## [EXERCISE DIRECTIONS]
Return only the stretch of the material below that begins with the line containing "ATOM 154 C CA" and ends with the line containing "ATOM 157 O O", exactly; both of those lines belong to it.

## [MATERIAL SHOWN]
------------------------

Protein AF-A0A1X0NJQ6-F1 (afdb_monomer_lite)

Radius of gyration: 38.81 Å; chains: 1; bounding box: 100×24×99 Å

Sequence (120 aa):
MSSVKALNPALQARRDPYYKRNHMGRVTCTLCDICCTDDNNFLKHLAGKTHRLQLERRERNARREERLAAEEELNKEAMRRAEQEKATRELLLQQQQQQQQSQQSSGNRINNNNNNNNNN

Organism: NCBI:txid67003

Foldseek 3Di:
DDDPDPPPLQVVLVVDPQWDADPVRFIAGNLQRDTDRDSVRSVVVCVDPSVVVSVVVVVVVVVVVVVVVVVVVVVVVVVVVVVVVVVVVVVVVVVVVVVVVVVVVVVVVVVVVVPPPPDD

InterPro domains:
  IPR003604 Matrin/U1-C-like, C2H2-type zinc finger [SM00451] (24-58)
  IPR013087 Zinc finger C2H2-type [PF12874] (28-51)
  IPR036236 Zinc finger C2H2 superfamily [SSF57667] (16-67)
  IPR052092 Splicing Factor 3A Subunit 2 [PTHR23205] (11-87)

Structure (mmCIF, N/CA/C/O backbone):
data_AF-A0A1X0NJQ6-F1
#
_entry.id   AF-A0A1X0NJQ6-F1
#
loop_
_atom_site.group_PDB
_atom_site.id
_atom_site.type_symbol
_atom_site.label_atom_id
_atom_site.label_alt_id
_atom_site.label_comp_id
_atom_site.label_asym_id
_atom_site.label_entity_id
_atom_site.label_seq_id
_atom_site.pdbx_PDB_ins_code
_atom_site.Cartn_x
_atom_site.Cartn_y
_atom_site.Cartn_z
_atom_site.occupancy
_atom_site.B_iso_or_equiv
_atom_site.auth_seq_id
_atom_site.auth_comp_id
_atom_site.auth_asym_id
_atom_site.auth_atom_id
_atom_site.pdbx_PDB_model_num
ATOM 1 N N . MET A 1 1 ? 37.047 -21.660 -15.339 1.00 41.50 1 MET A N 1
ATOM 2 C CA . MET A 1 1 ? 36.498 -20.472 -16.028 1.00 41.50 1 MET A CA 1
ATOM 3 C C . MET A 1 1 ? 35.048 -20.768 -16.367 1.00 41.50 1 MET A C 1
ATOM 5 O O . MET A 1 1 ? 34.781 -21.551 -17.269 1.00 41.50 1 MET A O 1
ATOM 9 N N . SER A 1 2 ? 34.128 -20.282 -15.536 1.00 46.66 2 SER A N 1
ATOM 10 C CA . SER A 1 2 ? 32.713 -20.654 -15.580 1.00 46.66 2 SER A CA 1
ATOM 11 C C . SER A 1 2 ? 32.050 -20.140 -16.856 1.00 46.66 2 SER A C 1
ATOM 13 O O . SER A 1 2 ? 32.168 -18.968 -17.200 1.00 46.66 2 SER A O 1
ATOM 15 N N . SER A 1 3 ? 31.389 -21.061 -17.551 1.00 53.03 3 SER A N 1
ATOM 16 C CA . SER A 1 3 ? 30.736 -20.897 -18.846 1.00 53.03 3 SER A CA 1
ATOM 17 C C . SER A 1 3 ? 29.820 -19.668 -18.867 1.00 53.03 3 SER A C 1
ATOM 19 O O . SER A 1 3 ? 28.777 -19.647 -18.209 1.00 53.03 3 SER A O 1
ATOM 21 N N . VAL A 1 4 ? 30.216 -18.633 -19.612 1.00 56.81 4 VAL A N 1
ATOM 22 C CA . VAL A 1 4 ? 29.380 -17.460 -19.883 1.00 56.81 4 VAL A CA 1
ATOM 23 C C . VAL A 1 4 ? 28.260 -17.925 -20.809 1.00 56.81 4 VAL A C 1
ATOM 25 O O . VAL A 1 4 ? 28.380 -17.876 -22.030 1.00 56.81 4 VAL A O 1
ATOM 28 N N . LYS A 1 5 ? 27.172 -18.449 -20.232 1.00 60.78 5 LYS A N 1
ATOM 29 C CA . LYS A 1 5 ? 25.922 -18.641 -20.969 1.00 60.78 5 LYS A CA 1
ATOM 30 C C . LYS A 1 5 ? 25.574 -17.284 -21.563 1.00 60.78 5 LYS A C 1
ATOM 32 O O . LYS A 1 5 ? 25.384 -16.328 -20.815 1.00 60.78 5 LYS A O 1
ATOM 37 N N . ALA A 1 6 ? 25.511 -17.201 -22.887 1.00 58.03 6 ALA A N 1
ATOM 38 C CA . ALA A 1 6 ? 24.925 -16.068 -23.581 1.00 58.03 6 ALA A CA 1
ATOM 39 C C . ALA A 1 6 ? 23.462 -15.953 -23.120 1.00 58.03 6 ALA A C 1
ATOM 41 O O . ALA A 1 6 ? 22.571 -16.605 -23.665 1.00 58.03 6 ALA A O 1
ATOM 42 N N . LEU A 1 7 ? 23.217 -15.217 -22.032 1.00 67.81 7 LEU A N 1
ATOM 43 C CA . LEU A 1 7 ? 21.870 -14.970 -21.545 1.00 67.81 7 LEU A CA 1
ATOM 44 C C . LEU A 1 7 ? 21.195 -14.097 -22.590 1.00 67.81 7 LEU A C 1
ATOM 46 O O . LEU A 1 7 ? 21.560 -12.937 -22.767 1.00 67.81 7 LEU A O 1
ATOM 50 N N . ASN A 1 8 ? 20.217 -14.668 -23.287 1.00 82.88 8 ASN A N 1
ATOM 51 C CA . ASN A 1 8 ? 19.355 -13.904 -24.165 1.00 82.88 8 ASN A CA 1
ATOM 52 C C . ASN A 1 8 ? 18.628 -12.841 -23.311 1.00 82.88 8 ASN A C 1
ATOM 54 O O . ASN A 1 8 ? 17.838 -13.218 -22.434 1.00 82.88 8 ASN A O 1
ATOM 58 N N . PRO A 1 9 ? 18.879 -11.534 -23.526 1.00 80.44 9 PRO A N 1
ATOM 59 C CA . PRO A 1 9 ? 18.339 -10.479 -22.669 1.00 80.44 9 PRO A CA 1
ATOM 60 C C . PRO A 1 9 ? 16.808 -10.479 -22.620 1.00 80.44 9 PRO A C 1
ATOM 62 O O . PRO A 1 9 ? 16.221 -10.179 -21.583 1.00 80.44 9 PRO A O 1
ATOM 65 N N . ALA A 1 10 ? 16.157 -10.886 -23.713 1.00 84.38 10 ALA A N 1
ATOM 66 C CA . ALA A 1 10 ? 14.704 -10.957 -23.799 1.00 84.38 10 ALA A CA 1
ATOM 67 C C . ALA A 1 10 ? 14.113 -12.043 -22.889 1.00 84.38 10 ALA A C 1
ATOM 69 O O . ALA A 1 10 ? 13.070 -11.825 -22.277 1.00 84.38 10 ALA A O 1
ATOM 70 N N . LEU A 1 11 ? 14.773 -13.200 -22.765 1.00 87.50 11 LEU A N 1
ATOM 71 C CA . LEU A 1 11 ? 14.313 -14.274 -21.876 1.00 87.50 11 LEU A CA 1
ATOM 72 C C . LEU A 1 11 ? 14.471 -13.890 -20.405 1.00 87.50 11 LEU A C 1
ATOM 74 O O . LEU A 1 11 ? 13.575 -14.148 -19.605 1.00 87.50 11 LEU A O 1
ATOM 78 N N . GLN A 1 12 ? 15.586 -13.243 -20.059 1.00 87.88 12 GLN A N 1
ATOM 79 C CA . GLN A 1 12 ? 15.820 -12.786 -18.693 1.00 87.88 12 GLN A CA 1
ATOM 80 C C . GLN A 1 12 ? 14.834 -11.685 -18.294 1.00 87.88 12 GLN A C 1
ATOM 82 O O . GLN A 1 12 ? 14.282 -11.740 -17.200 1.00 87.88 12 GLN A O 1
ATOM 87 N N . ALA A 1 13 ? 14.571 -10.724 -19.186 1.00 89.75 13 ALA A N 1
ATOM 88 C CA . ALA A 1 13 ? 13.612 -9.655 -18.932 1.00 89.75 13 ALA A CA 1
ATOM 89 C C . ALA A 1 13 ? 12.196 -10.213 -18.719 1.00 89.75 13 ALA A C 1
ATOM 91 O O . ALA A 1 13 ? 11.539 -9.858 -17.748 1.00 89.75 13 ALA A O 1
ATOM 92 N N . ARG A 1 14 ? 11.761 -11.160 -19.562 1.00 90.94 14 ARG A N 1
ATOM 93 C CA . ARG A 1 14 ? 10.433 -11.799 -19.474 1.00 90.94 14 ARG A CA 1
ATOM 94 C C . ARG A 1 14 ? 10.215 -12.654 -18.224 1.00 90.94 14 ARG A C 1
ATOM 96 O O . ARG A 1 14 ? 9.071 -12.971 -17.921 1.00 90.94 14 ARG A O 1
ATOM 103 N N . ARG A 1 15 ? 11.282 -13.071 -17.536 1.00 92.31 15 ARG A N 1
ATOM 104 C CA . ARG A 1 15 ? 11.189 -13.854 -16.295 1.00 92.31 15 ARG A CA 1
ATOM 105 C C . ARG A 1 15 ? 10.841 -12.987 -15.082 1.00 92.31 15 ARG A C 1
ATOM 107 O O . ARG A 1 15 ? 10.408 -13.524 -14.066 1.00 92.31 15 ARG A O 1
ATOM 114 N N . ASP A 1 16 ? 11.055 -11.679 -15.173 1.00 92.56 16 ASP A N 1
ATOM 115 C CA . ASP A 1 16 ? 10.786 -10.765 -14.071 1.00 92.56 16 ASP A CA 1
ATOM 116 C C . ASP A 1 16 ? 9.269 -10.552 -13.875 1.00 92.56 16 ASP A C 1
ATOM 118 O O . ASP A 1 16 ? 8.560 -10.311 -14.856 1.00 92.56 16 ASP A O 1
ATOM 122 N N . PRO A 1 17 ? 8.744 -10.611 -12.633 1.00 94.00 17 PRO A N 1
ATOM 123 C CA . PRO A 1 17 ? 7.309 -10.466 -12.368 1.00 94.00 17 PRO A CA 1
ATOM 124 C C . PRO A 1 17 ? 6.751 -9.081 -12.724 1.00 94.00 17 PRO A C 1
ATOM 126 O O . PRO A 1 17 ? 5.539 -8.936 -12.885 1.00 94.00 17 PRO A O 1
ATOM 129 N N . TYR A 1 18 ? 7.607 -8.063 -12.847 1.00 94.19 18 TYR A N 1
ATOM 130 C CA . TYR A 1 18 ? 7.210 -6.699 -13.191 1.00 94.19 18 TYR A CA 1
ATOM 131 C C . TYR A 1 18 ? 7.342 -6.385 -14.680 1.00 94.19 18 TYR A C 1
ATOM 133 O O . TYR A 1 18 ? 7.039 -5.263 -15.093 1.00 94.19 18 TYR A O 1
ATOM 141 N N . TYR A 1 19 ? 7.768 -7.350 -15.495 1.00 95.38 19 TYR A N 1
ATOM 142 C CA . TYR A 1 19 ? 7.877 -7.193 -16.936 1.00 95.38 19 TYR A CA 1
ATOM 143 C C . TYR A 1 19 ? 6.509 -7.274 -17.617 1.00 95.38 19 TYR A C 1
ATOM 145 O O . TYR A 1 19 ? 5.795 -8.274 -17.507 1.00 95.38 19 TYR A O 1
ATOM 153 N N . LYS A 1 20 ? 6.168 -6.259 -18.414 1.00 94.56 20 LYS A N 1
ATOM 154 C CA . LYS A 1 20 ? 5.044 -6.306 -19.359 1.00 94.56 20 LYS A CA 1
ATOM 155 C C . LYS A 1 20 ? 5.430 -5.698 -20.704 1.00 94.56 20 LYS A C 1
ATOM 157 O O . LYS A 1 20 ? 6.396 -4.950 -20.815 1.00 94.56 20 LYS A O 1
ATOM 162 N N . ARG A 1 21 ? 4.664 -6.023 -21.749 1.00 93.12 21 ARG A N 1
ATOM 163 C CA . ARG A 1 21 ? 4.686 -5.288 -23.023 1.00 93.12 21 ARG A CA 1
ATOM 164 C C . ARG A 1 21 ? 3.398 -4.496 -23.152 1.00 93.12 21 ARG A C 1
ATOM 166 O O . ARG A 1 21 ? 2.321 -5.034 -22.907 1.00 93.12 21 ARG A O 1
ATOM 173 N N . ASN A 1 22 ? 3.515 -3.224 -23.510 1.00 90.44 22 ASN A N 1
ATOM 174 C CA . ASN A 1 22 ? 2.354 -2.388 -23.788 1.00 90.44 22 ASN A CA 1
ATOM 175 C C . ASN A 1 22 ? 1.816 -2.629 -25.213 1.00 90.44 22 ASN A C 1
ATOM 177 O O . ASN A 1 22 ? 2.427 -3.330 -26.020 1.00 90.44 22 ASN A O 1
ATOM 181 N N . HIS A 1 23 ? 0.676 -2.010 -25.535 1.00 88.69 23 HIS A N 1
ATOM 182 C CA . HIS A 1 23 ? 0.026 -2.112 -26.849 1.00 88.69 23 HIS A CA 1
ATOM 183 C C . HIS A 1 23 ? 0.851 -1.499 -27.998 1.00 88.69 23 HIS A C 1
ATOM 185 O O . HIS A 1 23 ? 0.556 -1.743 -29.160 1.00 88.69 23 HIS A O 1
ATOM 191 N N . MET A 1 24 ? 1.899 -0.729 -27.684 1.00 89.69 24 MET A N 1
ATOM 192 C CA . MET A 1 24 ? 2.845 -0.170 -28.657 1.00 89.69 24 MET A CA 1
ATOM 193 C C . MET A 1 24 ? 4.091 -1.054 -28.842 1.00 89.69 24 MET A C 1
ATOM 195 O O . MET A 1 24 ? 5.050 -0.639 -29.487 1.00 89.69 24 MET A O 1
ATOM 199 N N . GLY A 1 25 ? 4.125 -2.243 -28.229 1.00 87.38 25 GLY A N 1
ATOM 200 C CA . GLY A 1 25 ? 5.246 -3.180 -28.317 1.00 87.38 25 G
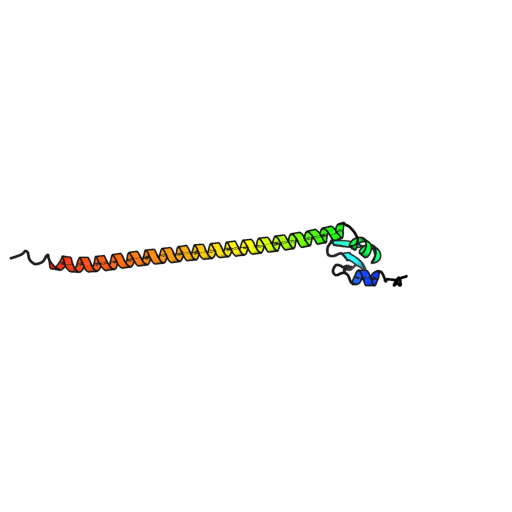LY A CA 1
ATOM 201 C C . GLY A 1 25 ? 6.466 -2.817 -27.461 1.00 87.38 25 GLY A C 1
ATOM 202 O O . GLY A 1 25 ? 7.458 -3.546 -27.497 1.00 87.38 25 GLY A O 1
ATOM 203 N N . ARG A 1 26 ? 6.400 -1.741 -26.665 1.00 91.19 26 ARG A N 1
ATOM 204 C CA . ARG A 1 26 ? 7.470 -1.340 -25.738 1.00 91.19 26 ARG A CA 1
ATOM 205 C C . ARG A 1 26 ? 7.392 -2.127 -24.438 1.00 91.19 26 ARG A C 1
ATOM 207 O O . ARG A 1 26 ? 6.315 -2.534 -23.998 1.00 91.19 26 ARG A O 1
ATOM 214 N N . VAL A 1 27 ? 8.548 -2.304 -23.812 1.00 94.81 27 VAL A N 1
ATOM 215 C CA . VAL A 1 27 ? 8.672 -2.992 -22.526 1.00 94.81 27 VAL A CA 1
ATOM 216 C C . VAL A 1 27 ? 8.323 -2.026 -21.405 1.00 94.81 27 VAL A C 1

------------------------

## [EXERCISE ANSWER]
ATOM 154 C CA . LYS A 1 20 ? 5.044 -6.306 -19.359 1.00 94.56 20 LYS A CA 1
ATOM 155 C C . LYS A 1 20 ? 5.430 -5.698 -20.704 1.00 94.56 20 LYS A C 1
ATOM 157 O O . LYS A 1 20 ? 6.396 -4.950 -20.815 1.00 94.56 20 LYS A O 1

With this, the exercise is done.